━━ Given entries ━━
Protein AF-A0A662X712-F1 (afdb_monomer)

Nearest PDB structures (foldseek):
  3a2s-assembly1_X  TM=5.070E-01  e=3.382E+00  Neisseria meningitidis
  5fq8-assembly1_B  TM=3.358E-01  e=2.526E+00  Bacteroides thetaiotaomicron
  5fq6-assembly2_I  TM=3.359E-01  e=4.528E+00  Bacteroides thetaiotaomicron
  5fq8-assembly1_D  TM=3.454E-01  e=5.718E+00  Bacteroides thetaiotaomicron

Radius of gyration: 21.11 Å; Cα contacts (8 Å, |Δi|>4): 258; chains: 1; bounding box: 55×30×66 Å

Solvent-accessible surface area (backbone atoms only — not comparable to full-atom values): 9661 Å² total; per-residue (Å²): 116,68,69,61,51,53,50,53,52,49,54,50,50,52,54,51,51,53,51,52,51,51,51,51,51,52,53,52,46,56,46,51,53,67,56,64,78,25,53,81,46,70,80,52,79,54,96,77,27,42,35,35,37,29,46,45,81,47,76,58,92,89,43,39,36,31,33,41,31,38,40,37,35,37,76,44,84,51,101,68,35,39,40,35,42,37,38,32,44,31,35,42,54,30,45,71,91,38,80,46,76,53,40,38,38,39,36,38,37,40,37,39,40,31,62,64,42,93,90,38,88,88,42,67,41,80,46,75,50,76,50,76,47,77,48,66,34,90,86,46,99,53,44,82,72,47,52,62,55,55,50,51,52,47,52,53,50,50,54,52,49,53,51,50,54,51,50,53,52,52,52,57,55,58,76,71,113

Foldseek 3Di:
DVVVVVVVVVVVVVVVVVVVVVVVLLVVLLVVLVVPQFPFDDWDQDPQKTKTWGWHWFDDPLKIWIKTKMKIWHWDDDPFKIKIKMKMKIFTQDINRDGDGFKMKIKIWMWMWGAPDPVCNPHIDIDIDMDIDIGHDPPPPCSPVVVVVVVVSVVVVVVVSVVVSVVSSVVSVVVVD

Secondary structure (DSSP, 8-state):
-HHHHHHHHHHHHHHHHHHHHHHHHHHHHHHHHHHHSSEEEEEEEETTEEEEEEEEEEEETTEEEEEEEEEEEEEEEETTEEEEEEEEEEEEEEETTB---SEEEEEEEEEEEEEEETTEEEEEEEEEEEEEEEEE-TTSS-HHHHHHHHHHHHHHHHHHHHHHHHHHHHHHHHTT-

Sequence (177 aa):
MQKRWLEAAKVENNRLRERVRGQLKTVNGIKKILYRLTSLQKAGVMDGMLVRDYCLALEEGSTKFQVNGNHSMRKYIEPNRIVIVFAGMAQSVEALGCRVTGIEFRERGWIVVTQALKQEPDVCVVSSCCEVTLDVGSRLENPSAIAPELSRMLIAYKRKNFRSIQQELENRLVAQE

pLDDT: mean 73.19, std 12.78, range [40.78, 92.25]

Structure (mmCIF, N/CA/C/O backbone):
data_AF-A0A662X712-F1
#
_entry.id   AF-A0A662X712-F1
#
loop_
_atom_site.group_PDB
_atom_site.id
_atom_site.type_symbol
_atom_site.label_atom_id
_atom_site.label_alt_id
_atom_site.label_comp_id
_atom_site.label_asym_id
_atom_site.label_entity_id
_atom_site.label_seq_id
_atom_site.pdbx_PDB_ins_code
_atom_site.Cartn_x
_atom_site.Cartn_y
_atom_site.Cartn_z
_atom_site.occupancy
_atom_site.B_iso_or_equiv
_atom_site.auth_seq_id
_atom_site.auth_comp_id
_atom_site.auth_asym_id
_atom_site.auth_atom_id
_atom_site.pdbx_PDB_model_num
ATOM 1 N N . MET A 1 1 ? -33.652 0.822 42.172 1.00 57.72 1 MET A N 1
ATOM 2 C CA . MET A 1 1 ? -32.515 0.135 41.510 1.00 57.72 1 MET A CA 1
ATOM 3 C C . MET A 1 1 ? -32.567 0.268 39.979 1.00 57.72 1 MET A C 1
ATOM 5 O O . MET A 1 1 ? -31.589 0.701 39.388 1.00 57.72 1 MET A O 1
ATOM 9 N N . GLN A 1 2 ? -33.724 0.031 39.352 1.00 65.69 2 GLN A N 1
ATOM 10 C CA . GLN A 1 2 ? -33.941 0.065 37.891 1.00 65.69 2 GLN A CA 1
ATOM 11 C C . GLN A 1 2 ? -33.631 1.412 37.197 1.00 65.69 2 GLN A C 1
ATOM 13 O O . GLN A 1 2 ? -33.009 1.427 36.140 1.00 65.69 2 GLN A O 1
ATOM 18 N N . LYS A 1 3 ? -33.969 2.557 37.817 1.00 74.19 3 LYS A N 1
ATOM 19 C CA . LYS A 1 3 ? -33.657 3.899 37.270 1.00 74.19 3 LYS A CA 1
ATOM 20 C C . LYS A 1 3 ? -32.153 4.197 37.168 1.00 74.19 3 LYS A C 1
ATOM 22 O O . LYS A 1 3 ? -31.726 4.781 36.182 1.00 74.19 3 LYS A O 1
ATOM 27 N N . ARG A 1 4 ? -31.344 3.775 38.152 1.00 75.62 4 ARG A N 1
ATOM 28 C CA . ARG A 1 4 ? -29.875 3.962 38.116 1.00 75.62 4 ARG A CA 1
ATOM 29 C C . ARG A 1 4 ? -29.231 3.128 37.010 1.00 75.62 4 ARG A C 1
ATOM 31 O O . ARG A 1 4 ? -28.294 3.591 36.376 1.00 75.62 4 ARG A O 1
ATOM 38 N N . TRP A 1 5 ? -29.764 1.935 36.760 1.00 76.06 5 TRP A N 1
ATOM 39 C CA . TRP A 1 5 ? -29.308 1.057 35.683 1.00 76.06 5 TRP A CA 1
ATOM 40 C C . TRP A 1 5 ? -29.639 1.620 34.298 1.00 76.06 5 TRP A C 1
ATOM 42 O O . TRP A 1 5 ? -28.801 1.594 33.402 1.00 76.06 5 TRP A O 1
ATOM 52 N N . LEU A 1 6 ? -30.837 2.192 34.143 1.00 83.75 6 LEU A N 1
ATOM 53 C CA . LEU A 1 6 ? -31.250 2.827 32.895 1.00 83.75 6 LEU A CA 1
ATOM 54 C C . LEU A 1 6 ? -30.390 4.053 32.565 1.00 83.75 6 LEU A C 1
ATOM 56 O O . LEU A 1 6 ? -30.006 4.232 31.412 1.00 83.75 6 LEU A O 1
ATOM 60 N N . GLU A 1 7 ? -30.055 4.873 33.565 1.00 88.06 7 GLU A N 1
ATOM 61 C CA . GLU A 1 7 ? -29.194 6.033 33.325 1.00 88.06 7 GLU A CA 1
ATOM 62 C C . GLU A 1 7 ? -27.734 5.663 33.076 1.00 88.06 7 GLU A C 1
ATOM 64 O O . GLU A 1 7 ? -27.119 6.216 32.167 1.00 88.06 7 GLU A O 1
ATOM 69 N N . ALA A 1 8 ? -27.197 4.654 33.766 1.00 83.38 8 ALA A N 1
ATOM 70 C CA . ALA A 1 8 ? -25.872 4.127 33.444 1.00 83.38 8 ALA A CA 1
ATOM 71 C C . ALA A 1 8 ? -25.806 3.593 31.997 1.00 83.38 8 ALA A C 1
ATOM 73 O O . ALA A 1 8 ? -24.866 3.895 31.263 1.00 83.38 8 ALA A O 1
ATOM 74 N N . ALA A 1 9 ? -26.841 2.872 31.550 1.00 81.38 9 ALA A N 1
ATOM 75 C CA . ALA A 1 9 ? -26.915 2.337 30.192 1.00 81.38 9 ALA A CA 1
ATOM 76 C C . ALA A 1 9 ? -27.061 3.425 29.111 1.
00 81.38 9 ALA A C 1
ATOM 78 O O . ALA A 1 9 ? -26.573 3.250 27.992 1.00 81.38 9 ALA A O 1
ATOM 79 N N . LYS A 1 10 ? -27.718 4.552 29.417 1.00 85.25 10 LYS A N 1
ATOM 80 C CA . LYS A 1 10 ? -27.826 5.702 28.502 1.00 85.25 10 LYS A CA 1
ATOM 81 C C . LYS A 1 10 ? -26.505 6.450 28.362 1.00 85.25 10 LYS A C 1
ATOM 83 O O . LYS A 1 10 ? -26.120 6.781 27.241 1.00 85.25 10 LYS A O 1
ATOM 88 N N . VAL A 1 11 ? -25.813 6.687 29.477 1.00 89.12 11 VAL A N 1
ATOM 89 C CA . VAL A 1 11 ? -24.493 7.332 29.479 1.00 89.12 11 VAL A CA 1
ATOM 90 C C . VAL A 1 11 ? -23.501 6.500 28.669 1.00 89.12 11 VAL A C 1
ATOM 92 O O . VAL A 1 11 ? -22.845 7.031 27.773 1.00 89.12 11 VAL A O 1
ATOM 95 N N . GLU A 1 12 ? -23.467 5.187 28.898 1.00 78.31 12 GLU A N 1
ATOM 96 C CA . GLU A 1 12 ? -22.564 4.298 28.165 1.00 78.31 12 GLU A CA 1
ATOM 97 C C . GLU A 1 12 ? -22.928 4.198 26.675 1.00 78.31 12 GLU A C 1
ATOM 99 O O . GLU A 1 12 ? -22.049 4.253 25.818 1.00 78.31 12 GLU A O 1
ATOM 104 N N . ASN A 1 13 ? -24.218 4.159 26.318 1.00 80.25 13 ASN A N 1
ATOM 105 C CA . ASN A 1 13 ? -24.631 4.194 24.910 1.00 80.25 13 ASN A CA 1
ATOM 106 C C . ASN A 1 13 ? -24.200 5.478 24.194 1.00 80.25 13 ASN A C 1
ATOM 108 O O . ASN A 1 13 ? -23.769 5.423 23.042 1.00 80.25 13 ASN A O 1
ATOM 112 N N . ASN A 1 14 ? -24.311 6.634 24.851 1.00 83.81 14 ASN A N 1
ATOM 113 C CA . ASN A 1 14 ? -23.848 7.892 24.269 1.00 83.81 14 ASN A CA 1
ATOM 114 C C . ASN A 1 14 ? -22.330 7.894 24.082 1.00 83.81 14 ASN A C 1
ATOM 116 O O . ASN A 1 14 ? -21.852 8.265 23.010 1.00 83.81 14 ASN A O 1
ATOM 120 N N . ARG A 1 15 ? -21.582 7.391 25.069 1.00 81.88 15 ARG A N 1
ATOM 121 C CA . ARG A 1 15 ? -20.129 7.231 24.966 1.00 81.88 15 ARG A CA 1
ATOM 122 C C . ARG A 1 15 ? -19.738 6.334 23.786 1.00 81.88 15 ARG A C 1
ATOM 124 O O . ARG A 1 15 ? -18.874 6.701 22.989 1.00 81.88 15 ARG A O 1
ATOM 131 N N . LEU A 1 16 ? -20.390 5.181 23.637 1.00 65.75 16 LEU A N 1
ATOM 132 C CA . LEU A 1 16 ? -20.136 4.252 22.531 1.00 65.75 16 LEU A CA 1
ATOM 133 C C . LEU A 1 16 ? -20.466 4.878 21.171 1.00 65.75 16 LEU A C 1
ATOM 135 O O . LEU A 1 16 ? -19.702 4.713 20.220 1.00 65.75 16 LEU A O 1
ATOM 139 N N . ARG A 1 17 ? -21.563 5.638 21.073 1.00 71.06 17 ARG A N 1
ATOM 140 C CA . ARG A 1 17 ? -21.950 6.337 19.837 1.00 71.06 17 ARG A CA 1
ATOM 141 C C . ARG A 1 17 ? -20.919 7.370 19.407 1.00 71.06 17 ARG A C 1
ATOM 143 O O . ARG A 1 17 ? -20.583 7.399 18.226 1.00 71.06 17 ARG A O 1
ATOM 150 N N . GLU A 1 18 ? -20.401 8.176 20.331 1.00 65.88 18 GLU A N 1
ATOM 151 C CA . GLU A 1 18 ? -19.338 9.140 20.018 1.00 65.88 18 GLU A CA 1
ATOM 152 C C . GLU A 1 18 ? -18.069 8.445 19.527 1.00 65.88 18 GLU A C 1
━━━
▶ _Task brief_
Using the records, work out how many lines include "Bacteroides", and reply with that number alone.

▶ _Written solution_
3